> **What the exercise asks**: Instruction for the data below: set down exactly the lines from the line with "ATOM 106 C CA" to the line with "ATOM 117 C C", inclusive, and no others.

(Dataset records)
-----

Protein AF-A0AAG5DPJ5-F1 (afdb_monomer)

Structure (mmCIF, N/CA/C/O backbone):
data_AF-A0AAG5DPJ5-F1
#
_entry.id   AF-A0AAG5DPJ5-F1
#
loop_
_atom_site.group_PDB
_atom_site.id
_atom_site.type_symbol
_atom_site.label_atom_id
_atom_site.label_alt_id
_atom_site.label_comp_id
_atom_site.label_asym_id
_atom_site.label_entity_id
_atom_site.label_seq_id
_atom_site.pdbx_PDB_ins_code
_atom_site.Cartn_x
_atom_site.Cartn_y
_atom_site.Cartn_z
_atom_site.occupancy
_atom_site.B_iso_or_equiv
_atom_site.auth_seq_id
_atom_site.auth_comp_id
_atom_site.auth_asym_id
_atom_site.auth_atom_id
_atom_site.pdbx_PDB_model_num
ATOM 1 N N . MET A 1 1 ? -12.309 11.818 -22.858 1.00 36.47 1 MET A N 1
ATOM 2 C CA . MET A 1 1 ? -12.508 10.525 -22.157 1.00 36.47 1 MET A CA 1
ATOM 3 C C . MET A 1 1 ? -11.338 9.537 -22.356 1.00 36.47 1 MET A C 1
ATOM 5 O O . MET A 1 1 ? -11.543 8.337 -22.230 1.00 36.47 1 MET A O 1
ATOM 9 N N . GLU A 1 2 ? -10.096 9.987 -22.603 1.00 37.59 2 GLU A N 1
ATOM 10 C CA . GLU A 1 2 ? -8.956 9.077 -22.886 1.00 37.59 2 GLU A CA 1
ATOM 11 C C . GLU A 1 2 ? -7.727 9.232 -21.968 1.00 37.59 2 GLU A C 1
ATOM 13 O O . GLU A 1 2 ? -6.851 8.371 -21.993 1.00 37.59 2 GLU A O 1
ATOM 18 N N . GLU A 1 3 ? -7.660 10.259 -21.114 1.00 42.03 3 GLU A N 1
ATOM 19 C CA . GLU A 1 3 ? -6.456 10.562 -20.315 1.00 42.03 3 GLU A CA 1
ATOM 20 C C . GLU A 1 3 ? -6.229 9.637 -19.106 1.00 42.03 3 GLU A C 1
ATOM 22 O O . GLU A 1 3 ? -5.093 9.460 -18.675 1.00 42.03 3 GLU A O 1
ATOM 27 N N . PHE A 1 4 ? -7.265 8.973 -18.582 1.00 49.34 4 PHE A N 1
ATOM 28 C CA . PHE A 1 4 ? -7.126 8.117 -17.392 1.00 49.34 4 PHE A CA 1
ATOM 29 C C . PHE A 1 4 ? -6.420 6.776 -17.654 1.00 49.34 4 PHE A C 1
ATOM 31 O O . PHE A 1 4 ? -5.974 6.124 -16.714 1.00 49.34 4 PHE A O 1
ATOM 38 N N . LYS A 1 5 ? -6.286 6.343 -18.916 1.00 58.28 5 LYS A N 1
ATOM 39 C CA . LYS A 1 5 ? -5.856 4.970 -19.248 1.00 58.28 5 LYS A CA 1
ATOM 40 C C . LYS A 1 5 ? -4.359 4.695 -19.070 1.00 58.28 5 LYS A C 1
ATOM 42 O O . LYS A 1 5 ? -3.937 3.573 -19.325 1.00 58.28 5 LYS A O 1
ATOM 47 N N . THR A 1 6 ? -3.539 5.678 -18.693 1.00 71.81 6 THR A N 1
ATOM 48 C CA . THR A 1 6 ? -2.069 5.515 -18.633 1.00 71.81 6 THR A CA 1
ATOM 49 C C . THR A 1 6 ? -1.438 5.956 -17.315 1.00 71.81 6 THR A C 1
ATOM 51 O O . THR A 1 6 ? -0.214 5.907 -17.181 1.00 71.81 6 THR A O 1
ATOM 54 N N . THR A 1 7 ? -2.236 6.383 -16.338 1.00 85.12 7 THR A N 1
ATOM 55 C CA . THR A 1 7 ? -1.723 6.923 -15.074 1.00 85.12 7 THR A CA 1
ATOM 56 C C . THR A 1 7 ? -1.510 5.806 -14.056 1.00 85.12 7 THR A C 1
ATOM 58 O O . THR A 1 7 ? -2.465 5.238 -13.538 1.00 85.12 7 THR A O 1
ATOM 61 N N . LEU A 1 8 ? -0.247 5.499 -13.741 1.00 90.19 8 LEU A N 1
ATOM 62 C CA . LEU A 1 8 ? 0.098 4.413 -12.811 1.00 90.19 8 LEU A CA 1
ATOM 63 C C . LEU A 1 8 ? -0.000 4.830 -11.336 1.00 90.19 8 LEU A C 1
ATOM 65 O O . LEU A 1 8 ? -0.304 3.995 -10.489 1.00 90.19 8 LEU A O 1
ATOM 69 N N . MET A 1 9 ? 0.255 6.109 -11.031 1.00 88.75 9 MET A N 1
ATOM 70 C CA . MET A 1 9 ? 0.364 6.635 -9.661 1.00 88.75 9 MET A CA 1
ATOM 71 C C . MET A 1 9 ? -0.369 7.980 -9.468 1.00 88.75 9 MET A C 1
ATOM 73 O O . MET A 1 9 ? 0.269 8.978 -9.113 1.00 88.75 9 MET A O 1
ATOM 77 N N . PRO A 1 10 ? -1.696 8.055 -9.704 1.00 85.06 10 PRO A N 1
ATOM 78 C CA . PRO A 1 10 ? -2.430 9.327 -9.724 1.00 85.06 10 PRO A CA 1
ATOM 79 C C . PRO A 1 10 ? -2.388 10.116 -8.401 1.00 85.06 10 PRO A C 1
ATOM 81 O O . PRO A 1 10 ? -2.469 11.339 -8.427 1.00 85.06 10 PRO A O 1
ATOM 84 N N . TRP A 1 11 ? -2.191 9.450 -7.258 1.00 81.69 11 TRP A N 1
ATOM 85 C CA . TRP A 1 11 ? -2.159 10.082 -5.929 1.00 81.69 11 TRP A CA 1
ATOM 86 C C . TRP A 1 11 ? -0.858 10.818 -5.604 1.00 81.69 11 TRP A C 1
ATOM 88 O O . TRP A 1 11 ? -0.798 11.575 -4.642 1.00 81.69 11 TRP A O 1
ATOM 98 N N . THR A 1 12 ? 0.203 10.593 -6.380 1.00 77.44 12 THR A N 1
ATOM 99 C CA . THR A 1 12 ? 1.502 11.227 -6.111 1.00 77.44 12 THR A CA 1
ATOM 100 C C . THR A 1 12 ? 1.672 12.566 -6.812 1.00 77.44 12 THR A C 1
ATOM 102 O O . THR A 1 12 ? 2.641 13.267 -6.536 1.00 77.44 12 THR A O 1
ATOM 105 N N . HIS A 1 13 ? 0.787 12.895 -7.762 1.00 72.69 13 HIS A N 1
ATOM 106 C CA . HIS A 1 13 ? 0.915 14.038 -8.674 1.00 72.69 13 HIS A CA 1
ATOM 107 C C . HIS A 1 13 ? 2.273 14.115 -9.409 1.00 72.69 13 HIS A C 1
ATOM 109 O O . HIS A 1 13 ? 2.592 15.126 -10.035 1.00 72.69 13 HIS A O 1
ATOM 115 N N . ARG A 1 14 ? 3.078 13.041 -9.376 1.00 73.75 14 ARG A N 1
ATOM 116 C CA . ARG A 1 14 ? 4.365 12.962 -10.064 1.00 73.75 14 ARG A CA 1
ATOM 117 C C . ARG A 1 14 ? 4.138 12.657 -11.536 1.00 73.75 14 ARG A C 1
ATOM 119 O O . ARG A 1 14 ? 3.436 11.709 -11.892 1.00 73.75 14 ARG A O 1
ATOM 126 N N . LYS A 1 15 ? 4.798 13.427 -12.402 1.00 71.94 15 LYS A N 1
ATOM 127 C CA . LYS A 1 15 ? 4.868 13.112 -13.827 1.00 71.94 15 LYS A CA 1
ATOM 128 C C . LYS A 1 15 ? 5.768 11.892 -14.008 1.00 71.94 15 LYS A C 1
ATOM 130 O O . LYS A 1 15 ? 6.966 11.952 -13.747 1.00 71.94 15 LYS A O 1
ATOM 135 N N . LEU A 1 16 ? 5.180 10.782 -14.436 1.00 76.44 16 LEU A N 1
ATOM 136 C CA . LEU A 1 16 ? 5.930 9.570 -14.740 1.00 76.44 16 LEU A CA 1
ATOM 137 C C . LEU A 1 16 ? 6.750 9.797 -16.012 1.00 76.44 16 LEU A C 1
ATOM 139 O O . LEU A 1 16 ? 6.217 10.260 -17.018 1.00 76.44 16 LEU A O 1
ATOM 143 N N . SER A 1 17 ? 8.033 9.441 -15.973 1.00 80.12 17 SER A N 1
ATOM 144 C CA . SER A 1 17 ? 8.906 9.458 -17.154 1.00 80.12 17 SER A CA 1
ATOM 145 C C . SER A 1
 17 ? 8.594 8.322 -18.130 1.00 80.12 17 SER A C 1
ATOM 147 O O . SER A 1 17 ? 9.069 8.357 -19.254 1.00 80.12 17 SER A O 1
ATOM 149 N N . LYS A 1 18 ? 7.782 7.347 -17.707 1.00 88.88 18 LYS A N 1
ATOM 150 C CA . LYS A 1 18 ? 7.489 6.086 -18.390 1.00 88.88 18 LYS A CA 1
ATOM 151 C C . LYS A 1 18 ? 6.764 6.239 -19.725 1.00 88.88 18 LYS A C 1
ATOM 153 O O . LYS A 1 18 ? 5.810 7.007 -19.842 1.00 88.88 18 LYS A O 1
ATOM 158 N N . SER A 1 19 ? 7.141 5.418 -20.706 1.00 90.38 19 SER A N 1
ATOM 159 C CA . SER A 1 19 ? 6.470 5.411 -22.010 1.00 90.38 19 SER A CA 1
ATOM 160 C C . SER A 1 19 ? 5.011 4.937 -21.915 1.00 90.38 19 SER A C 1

-----

> **Response box**:
ATOM 106 C CA . HIS A 1 13 ? 0.915 14.038 -8.674 1.00 72.69 13 HIS A CA 1
ATOM 107 C C . HIS A 1 13 ? 2.273 14.115 -9.409 1.00 72.69 13 HIS A C 1
ATOM 109 O O . HIS A 1 13 ? 2.592 15.126 -10.035 1.00 72.69 13 HIS A O 1
ATOM 115 N N . ARG A 1 14 ? 3.078 13.041 -9.376 1.00 73.75 14 ARG A N 1
ATOM 116 C CA . ARG A 1 14 ? 4.365 12.962 -10.064 1.00 73.75 14 ARG A CA 1
ATOM 117 C C . ARG A 1 14 ? 4.138 12.657 -11.536 1.00 73.75 14 ARG A C 1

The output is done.